For owner David Olinde, LSU tailgating parties are the bulk of the fall business, though it’s been trailing off somewhat in recent years.
“The only sales I’ve been making are people who have coolers at their house and they restock the beer when they run out and have taps,” he said.
Mike Anderson II, second-generation owner of Mike Anderson’s Seafood near LSU, is bullish about the prospects for the fall.
“We’ve been blessed with very loyal customers,” Anderson said about the restaurant that’s been around for nearly five decades.
The dining hall has banquet rooms and is often a spot for players and teams to eat after the game.
Even without football, sales have been picking back up in recent weeks, especially to-go orders, he said.
“I don’t think it’s really going to affect us that badly. It’s going to hurt the community more,” Anderson said, if the season were postponed or canceled. “We always decorate the restaurant for home games with balloons and all the servers dress up. We’re always playing the fight song in the dining room with people cheering.”
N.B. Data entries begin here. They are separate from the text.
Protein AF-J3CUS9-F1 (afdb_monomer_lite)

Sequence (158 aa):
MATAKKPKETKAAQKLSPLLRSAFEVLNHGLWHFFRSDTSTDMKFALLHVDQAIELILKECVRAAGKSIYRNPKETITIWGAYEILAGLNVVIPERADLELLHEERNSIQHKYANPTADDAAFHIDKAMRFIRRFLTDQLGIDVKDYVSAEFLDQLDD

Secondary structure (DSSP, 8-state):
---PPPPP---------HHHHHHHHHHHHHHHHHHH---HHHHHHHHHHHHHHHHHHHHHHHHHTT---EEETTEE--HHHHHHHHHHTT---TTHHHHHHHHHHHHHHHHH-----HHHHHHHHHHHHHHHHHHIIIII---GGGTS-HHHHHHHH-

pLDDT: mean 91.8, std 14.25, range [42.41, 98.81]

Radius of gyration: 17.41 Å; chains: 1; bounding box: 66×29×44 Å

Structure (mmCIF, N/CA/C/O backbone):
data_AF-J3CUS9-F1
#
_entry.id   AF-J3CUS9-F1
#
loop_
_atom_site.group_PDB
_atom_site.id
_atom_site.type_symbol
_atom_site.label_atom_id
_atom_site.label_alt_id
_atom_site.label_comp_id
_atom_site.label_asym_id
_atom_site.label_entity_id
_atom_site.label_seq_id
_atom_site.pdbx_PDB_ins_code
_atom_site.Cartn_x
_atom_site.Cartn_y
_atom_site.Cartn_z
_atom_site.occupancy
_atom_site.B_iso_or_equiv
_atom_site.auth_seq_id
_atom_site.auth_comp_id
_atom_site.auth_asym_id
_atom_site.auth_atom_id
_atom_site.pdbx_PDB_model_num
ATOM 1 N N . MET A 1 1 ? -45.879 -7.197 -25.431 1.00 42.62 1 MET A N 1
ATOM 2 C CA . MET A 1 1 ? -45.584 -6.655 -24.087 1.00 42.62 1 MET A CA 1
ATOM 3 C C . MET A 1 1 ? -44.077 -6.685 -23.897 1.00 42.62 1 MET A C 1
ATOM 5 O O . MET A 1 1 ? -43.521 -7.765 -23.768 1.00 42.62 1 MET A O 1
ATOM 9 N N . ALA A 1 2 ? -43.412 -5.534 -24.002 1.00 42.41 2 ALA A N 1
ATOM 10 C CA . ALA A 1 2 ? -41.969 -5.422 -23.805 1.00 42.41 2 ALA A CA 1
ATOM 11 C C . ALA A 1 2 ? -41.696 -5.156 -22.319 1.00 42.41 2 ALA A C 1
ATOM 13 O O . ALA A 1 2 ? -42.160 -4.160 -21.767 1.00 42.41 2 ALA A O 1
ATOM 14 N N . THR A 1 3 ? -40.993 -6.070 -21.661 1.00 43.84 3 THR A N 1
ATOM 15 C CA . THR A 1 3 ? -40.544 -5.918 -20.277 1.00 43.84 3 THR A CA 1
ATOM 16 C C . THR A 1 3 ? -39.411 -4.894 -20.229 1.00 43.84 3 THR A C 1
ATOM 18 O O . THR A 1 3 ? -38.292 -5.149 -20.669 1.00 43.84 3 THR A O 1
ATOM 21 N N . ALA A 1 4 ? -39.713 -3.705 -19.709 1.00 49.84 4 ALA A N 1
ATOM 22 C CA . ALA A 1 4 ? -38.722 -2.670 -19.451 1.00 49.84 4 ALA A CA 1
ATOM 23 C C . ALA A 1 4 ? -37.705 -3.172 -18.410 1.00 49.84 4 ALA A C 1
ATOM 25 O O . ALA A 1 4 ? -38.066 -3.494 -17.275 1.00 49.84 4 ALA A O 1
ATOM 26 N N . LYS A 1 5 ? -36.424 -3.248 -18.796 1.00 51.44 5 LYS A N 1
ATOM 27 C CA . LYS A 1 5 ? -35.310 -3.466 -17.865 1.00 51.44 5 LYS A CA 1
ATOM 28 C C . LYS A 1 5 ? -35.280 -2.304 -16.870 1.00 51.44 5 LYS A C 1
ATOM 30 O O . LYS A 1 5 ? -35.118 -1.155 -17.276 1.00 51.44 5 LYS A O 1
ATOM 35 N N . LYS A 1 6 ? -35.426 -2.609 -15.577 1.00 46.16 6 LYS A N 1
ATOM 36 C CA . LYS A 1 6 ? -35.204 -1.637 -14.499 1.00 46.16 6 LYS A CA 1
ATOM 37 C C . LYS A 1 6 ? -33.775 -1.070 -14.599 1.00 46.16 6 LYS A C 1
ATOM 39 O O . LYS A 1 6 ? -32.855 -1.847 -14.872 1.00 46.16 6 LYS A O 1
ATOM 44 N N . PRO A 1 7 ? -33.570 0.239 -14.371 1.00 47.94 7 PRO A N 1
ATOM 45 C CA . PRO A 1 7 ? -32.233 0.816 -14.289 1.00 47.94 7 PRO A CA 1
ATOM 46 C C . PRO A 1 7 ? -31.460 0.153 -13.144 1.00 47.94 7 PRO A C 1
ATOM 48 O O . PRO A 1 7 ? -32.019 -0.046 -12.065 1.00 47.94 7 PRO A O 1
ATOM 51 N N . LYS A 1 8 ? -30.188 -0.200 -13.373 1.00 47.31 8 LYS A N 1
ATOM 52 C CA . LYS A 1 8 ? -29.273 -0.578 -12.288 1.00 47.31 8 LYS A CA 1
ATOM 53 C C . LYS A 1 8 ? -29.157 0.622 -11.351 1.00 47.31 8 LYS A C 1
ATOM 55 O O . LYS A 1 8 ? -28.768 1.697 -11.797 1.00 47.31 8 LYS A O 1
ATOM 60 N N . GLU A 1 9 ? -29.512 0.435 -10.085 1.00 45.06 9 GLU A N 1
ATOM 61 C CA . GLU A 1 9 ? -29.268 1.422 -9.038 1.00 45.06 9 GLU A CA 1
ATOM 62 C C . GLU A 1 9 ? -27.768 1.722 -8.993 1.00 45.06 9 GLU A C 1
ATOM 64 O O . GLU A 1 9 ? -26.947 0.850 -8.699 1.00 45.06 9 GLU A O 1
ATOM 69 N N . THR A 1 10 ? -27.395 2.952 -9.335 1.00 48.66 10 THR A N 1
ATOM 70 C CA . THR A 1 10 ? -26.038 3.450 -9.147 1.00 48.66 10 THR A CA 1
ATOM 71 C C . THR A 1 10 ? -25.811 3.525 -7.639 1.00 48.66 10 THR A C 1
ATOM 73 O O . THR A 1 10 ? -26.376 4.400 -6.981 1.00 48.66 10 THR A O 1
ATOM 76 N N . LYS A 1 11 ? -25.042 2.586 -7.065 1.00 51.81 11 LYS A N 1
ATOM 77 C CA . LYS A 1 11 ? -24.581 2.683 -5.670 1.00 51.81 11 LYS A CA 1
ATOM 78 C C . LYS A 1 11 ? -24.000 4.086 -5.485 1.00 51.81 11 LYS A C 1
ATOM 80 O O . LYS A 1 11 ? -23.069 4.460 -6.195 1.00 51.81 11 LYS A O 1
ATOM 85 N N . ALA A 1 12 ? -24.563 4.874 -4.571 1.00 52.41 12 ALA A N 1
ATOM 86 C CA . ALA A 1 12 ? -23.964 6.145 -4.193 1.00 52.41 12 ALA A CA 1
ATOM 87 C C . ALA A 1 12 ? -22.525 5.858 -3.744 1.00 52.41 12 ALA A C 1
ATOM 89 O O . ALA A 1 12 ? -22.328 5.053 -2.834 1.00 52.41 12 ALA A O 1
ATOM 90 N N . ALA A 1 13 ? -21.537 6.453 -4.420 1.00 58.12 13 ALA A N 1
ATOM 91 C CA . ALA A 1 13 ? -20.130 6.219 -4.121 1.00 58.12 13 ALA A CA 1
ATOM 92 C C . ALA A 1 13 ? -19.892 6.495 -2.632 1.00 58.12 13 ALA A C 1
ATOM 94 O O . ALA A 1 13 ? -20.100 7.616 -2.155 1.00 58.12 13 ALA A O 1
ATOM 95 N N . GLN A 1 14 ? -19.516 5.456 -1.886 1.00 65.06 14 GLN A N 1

The restaurant usually has 100 employees but it’s down to about 50. Still it expects to ramp back up for the fall whether there is football or not. It has started selling “family pack” meals in recent months, a first for the restaurant.
“I would rather us just get through the season and move on; everybody is in hard times right now,” he said. “This whole state is run off that football team,” he said. “It’s stressful. I try to stay optimistic, but we’ve got to fight every day.”